# PyTorch Pruning

## Introduction

State-of-the-art neural networks nowadays have become extremely parameterized in order to maximize the prediction accuracy. However, the model also becomes costly to run and the inference latency becomes a bottleneck. On resource-constrained edge devices, the model has a lot of restrictions and cannot be parameterized as much as we can.

Sparse neural networks could perform as good as dense neural network with respect to the prediction accuracy, and the inference latency becomes much lower theoretically due to its small model size. Neural network pruning is a method to create sparse neural networks from pre-trained dense neural networks.

In this blog post, I would like to show how to use PyTorch to do pruning. More details about the mathematical foundations of pruning for neural networks could be found in my article “Pruning for Neural Networks”.

## PyTorch Pruning

To demonstrate the effectiveness of pruning, a ResNet18 model is first pre-trained on CIFAR-10 dataset, achieving a prediction accuracy of $86.9\%$. The pre-trained is further pruned and fine-tuned. The number of parameters could be reduced by $98\%$, i.e., $50\times$ compression , while maintaining the prediction accuracy within $1\%$ of the original model. The source code could be downloaded from GitHub.

The pruning is overall straightforward to do if we don’t need to customize the pruning algorithm. In this case, ResNet18 is able to achieve $50\times$ compression by using L1 unstructured pruning on weights, i.e., prune the weights that have the smallest absolute values.

## Caveats

### Sparsity for Iterative Pruning

The prune.l1_unstructured function uses an amount argument which could be either the percentage of connections to prune (if it is a float between $0$ and $1$), or the absolute number of connections to prune (if it is a non-negative integer). When it is the percentage, it is the the relative percentage to the number of unmasked parameters in the module. For example, in iterative pruning, we prune the weights of a certain layer by amount=0.2 in the first iteration and further prune the same layer by amount=0.2 in the second iteration. The amount of the valid parameters after the pruning will be $1 \times (1 - 0.2) \times (1 - 0.2)$, and the sparsity of the parameters, i.e., the prune rate, in this module will be $1 - 1 \times (1 - 0.2) \times (1 - 0.2)$.

Formally, the final prune rate could be calculated using the following equation. Suppose the relative prune rate for each iteration is $\gamma$, the final prune rate, after $n$ iterations, will be

$$1 - (1 - \gamma)^n$$

Similarly, it is also easy to derive the final prune rate for the scenario that $\gamma$ is different in each iteration.

### Local Pruning VS Grouped Pruning

Local pruning is to prune the parameters module by module.
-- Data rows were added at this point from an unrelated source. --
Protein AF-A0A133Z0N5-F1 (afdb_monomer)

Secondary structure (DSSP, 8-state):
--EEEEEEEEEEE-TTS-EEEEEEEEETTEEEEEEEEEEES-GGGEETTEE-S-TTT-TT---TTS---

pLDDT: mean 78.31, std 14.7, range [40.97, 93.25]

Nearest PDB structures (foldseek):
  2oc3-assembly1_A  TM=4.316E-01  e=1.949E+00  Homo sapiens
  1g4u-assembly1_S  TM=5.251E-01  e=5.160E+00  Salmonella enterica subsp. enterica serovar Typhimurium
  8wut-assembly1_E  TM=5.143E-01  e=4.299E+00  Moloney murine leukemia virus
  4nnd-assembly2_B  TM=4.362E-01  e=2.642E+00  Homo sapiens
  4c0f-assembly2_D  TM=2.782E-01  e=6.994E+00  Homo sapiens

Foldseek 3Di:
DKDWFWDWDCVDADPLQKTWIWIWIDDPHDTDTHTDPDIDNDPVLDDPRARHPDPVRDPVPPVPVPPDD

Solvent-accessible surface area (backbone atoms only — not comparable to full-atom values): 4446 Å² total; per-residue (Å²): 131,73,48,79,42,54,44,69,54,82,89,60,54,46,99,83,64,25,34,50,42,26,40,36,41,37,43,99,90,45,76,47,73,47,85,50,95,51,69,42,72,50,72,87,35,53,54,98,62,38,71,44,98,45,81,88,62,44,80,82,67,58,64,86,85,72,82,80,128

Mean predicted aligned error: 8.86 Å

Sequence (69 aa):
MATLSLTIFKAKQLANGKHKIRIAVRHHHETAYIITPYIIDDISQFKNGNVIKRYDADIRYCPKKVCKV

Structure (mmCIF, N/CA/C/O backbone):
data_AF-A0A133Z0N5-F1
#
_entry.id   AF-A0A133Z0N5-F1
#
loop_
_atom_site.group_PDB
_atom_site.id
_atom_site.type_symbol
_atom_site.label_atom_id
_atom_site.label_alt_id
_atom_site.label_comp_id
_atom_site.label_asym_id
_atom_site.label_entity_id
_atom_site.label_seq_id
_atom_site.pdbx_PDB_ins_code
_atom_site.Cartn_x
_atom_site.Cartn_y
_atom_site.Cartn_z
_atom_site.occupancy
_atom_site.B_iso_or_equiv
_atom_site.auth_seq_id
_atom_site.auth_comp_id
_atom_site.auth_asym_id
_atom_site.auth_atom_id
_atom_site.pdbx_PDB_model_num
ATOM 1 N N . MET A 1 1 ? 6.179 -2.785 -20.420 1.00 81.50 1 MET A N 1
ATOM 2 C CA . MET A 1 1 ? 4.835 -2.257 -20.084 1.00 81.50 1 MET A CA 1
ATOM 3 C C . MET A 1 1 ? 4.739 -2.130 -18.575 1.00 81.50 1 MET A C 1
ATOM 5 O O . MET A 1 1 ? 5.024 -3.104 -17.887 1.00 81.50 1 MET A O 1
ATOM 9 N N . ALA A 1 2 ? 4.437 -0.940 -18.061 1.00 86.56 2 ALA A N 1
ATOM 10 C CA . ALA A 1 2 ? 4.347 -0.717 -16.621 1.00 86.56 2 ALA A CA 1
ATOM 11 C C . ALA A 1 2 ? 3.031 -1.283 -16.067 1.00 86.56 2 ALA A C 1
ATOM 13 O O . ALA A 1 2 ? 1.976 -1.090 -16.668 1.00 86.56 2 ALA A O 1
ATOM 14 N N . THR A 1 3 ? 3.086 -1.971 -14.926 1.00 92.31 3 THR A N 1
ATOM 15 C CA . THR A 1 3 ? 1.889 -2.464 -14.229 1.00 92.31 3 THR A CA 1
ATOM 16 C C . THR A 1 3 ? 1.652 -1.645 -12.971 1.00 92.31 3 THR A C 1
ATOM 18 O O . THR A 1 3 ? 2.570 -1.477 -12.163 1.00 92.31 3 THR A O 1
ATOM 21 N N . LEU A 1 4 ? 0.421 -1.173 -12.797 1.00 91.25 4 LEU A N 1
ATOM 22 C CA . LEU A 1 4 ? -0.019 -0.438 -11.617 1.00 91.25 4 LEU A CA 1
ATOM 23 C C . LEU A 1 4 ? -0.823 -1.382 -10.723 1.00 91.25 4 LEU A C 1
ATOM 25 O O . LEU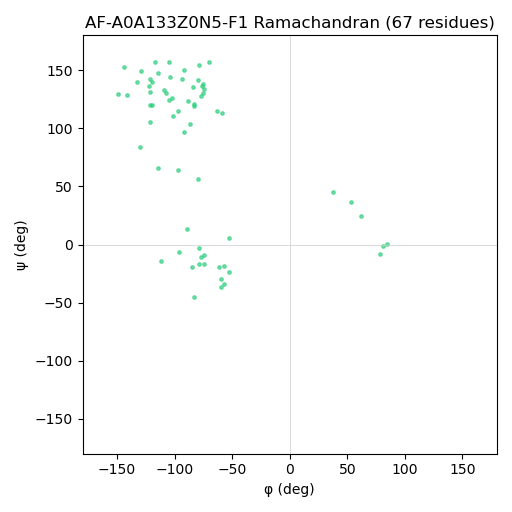 A 1 4 ? -1.790 -1.988 -11.180 1.00 91.25 4 LEU A O 1
ATOM 29 N N . SER A 1 5 ? -0.444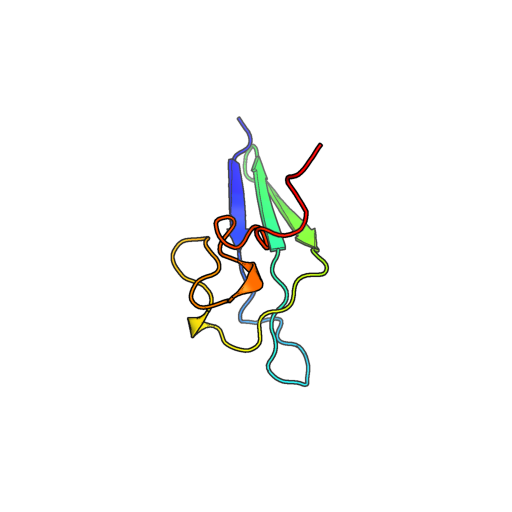 -1.507 -9.454 1.00 89.50 5 SER A N 1
ATOM 30 C CA . SER A 1 5 ? -1.223 -2.256 -8.469 1.00 89.50 5 SER A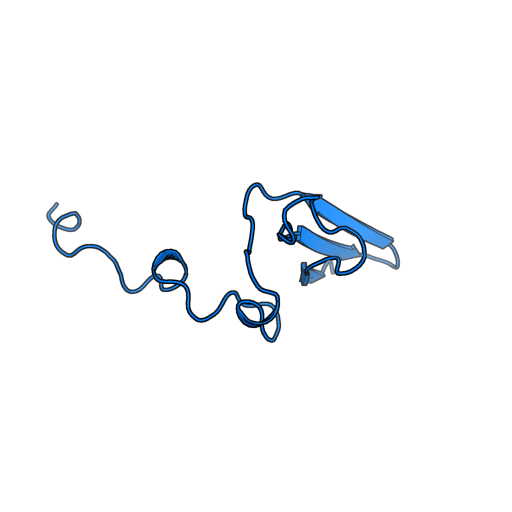 CA 1
ATOM 31 C C . SER A 1 5 ? -1.402 -1.464 -7.182 1.00 89.50 5 SER A C 1
ATOM 33 O O . SER A 1 5 ? -0.493 -0.793 -6.696 1.00 89.50 5 SER A O 1
ATOM 35 N N . LEU A 1 6 ? -2.598 -1.532 -6.606 1.00 89.75 6 LEU A N 1
ATOM 36 C CA . LEU A 1 6 ? -2.851 -0.980 -5.282 1.00 89.75 6 LEU A CA 1
ATOM 37 C C . LEU A 1 6 ? -2.222 -1.898 -4.235 1.00 89.75 6 LEU A C 1
ATOM 39 O O . LEU A 1 6 ? -2.350 -3.122 -4.295 1.00 89.75 6 LEU A O 1
ATOM 43 N N . THR A 1 7 ? -1.521 -1.305 -3.276 1.00 88.38 7 THR A N 1
ATOM 44 C CA . THR A 1 7 ? -0.785 -2.034 -2.244 1.00 88.38 7 THR A CA 1
ATOM 45 C C . THR A 1 7 ? -0.846 -1.307 -0.909 1.00 88.38 7 THR A C 1
ATOM 47 O O . THR A 1 7 ? -0.970 -0.083 -0.835 1.00 88.38 7 THR A O 1
ATOM 50 N N . ILE A 1 8 ? -0.730 -2.082 0.166 1.00 88.94 8 ILE A N 1
ATOM 51 C CA . ILE A 1 8 ? -0.574 -1.569 1.524 1.00 88.94 8 ILE A CA 1
ATOM 52 C C . ILE A 1 8 ? 0.710 -2.131 2.101 1.00 88.94 8 ILE A C 1
ATOM 54 O O . ILE A 1 8 ? 0.996 -3.324 1.993 1.00 88.94 8 ILE A O 1
ATOM 58 N N . PHE A 1 9 ? 1.466 -1.262 2.760 1.00 84.50 9 PHE A N 1
ATOM 59 C CA . PHE A 1 9 ? 2.691 -1.641 3.439 1.00 84.50 9 PHE A CA 1
ATOM 60 C C . PHE A 1 9 ? 2.386 -1.992 4.898 1.00 84.50 9 PHE A C 1
ATOM 62 O O . PHE A 1 9 ? 2.310 -1.104 5.743 1.00 84.50 9 PHE A O 1
ATOM 69 N N . LYS A 1 10 ? 2.220 -3.287 5.204 1.00 75.19 10 LYS A N 1
ATOM 70 C CA . LYS A 1 10 ? 1.921 -3.766 6.572 1.00 75.19 10 LYS A CA 1
ATOM 71 C C . LYS A 1 10 ? 2.978 -3.343 7.599 1.00 75.19 10 LYS A C 1
ATOM 73 O O . LYS A 1 10 ? 2.647 -3.040 8.734 1.00 75.19 10 LYS A O 1
ATOM 78 N N . ALA A 1 11 ? 4.242 -3.271 7.180 1.00 74.81 11 ALA A N 1
ATOM 79 C CA . ALA A 1 11 ? 5.350 -2.860 8.042 1.00 74.81 11 ALA A CA 1
ATOM 80 C C . ALA A 1 11 ? 5.383 -1.348 8.333 1.00 74.81 11 ALA A C 1
ATOM 82 O O . ALA A 1 11 ? 6.075 -0.917 9.248 1.00 74.81 11 ALA A O 1
ATOM 83 N N . LYS A 1 12 ? 4.669 -0.525 7.551 1.00 76.06 12 LYS A N 1
ATOM 84 C CA . LYS A 1 12 ? 4.668 0.939 7.694 1.00 76.06 12 LYS A CA 1
ATOM 85 C C . LYS A 1 12 ? 3.288 1.414 8.127 1.00 76.06 12 LYS A C 1
ATOM 87 O O . LYS A 1 12 ? 2.575 2.089 7.383 1.00 76.06 12 LYS A O 1
ATOM 92 N N . GLN A 1 13 ? 2.937 1.000 9.336 1.00 78.62 13 GLN A N 1
ATOM 93 C CA . GLN A 1 13 ? 1.720 1.392 10.024 1.00 78.62 13 GLN A CA 1
ATOM 94 C C . GLN A 1 13 ? 1.909 2.783 10.649 1.00 78.62 13 GLN A C 1
ATOM 96 O O . GLN A 1 13 ? 3.001 3.127 11.103 1.00 78.62 13 GLN A O 1
ATOM 101 N N . LEU A 1 14 ? 0.869 3.617 10.620 1.00 77.38 14 LEU A N 1
ATOM 102 C CA . LEU A 1 14 ? 0.847 4.845 11.416 1.00 77.38 14 LEU A CA 1
ATOM 103 C C . LEU A 1 14 ? 0.707 4.478 12.898 1.00 77.38 14 LEU A C 1
ATOM 105 O O . LEU A 1 14 ? 0.145 3.437 13.222 1.00 77.38 14 LEU A O 1
ATOM 109 N N . ALA A 1 15 ? 1.132 5.375 13.792 1.00 72.25 15 ALA A N 1
ATOM 110 C CA . ALA A 1 15 ? 1.026 5.189 15.245 1.00 72.25 15 ALA A CA 1
ATOM 111 C C . ALA A 1 15 ? -0.399 4.836 15.727 1.00 72.25 15 ALA A C 1
ATOM 113 O O . ALA A 1 15 ? -0.567 4.190 16.752 1.00 72.25 15 ALA A O 1
ATOM 114 N N . ASN A 1 16 ? -1.420 5.200 14.946 1.00 76.19 16 ASN A N 1
ATOM 115 C CA . ASN A 1 16 ? -2.831 4.959 15.249 1.00 76.19 16 ASN A CA 1
ATOM 116 C C . ASN A 1 16 ? -3.352 3.604 14.717 1.00 76.19 16 ASN A C 1
ATOM 118 O O . ASN A 1 16 ? -4.559 3.442 14.572 1.00 76.19 16 ASN A O 1
ATOM 122 N N . GLY A 1 17 ? -2.479 2.680 14.298 1.00 77.75 17 GLY A N 1
ATOM 123 C CA . GLY A 1 17 ? -2.865 1.384 13.712 1.00 77.75 17 GLY A CA 1
ATOM 124 C C . GLY A 1 17 ? -3.303 1.441 12.241 1.00 77.75 17 GLY A C 1
ATOM 125 O O . GLY A 1 17 ? -3.461 0.415 11.580 1.00 77.75 1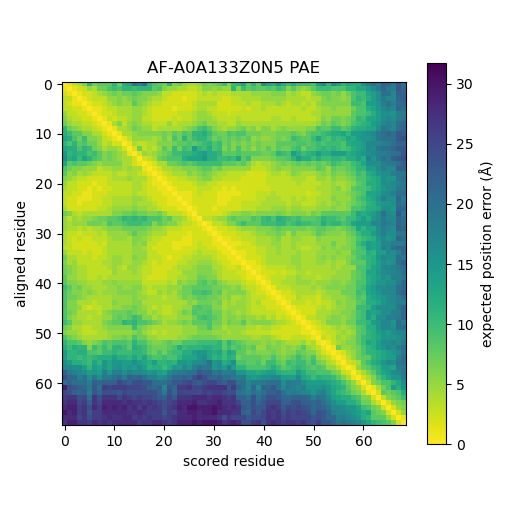7 GLY A O 1
ATOM 126 N N . LYS A 1 18 ? -3.446 2.650 11.691 1.00 84.31 18 LYS A N 1
ATOM 127 C CA . LYS A 1 18 ? -3.932 2.888 10.329 1.00 84.31 18 LYS A CA 1
ATOM 128 C C . LYS A 1 18 ? -2.855 2.656 9.271 1.00 84.31 18 LYS A C 1
ATOM 130 O O . LYS A 1 18 ? -1.664 2.854 9.520 1.00 84.31 18 LYS A O 1
ATOM 135 N N . HIS A 1 19 ? -3.269 2.337 8.046 1.00 87.62 19 HIS A N 1
ATOM 136 C CA . HIS A 1 19 ? -2.355 2.168 6.916 1.00 87.62 19 HIS A CA 1
ATOM 137 C C . HIS A 1 19 ? -2.680 3.109 5.761 1.00 87.62 19 HIS A C 1
ATOM 139 O O . HIS A 1 19 ? -3.839 3.334 5.426 1.00 87.62 19 HIS A O 1
ATOM 145 N N . LYS A 1 20 ? -1.637 3.622 5.102 1.00 88.25 20 LYS A N 1
ATOM 146 C CA . LYS A 1 20 ? -1.790 4.369 3.849 1.00 88.25 20 LYS A CA 1
ATOM 147 C C . LYS A 1 20 ? -1.872 3.414 2.666 1.00 88.25 20 LYS A C 1
ATOM 149 O O . LYS A 1 20 ? -1.043 2.507 2.549 1.00 88.25 20 LYS A O 1
ATOM 154 N N . ILE A 1 21 ? -2.812 3.676 1.766 1.00 89.12 21 ILE A N 1
ATOM 155 C CA . ILE A 1 21 ? -2.862 3.017 0.462 1.00 89.12 21 ILE A CA 1
ATOM 156 C C . ILE A 1 21 ? -1.769 3.622 -0.425 1.00 89.12 21 ILE A C 1
ATOM 158 O O . ILE A 1 21 ? -1.526 4.834 -0.421 1.00 89.12 21 ILE A O 1
ATOM 162 N N . ARG A 1 22 ? -1.072 2.779 -1.181 1.00 90.69 22 ARG A N 1
ATOM 163 C CA . ARG A 1 22 ? -0.047 3.192 -2.142 1.00 90.69 22 ARG A CA 1
ATOM 164 C C . ARG A 1 22 ? -0.303 2.542 -3.486 1.00 90.69 22 ARG A C 1
ATOM 166 O O . ARG A 1 22 ? -0.790 1.415 -3.551 1.00 90.69 22 ARG A O 1
ATOM 173 N N . ILE A 1 23 ? 0.079 3.232 -4.549 1.00 91.62 23 ILE A N 1
ATOM 174 C CA . ILE A 1 23 ? 0.082 2.660 -5.894 1.00 91.62 23 ILE A CA 1
ATOM 175 C C . ILE A 1 23 ? 1.505 2.185 -6.163 1.00 91.62 23 ILE A C 1
ATOM 177 O O . ILE A 1 23 ? 2.436 2.989 -6.177 1.00 91.62 23 ILE A O 1
ATOM 181 N N . ALA A 1 24 ? 1.678 0.879 -6.319 1.00 91.75 24 ALA A N 1
ATOM 182 C CA . ALA A 1 24 ? 2.924 0.286 -6.761 1.00 91.75 24 ALA A CA 1
ATOM 183 C C . ALA A 1 24 ? 2.980 0.358 -8.288 1.00 91.75 24 ALA A C 1
ATOM 185 O O . ALA A 1 24 ? 2.131 -0.200 -8.982 1.00 91.75 24 ALA A O 1
ATOM 186 N N . VAL A 1 25 ? 3.987 1.052 -8.799 1.00 92.94 25 VAL A N 1
ATOM 187 C CA . VAL A 1 25 ? 4.310 1.132 -10.219 1.00 92.94 25 VAL A CA 1
ATOM 188 C C . VAL A 1 25 ? 5.477 0.192 -10.453 1.00 92.94 25 VAL A C 1
ATOM 190 O O . VAL A 1 25 ? 6.576 0.439 -9.960 1.00 92.94 25 VAL A O 1
ATOM 193 N N . ARG A 1 26 ? 5.237 -0.913 -11.160 1.00 93.25 26 ARG A N 1
ATOM 194 C CA . ARG A 1 26 ? 6.284 -1.883 -11.500 1.00 93.25 26 ARG A CA 1
ATOM 195 C C . ARG A 1 26 ? 6.670 -1.733 -12.961 1.00 93.25 26 ARG A C 1
ATOM 197 O O . ARG A 1 26 ? 5.806 -1.832 -13.835 1.00 93.25 26 ARG A O 1
ATOM 204 N N . HIS A 1 27 ? 7.954 -1.518 -13.221 1.00 92.81 27 HIS A N 1
ATOM 205 C CA . HIS A 1 27 ? 8.488 -1.341 -14.567 1.00 92.81 27 HIS A CA 1
ATOM 206 C C . HIS A 1 27 ? 9.922 -1.867 -14.658 1.00 92.81 27 HIS A C 1
ATOM 208 O O . HIS A 1 27 ? 10.730 -1.519 -13.813 1.00 92.81 27 HIS A O 1
ATOM 214 N N . HIS A 1 28 ? 10.225 -2.717 -15.650 1.00 84.50 28 HIS A N 1
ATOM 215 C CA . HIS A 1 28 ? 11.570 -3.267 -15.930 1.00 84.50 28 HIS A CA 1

The parameters from other modules do not affect the parameters being pruned. We could specify the prune rate for each layer in the network explicitly.

Grouped pruning, sometimes referred as global pruning, grouped many different modules and prune the parameters in these modules as if they were from one module. We could also specify the prune rate explicitly. However, the prune rate for each individual layer will be different.

In our ResNet18-CIFAR10 example, group pruning performs much better than local pruning. With group pruning, we could maintain the prediction accuracy to be $86.8\%$ at a pruning rate of $98\%$, whereas with local pruning, we could only maintain the prediction accuracy to be around $82.8\%$ at a pruning rate of $94\%$.

### One-Time VS Multi-Time Iterative Pruning + Fine-Tuning

Unlike one-time iterative pruning + fine-tuning which achieves the desired prune rate by pruning and fine-tuning once, multi-time iterative pruning + fine-tuning achieves the desired prune rate by pruning and fine-tuning multiple-times. For example, to achieve the desired prune rate of $98\%$, we could run pruning and fine-tuning for many iterations, achieving prune rate of $30\%$, $50\%$, $66\%$, $76\%$, $\cdots$, $98\%$ in each iteration.

Usually multi-time iterative pruning + fine-tuning is better than one-time iterative pruning + fine-tuning. However, in our ResNet18-CIFAR10 example, there is almost no difference. Using grouped pruning, both one-time iterative pruning + fine-tuning and multi-time iterative pruning + fine-tuning could maintain the prediction accuracy to be around $86.8\%$ at a prune rate of $98\%$.

## Final Remarks

It seems that PyTorch has not supported converting the sparse neural networks to use sparse tensor. Once it is supported, we could really see how much faster it is to run a sparse neural network after pruning comparing to its original dense neural network before pruning.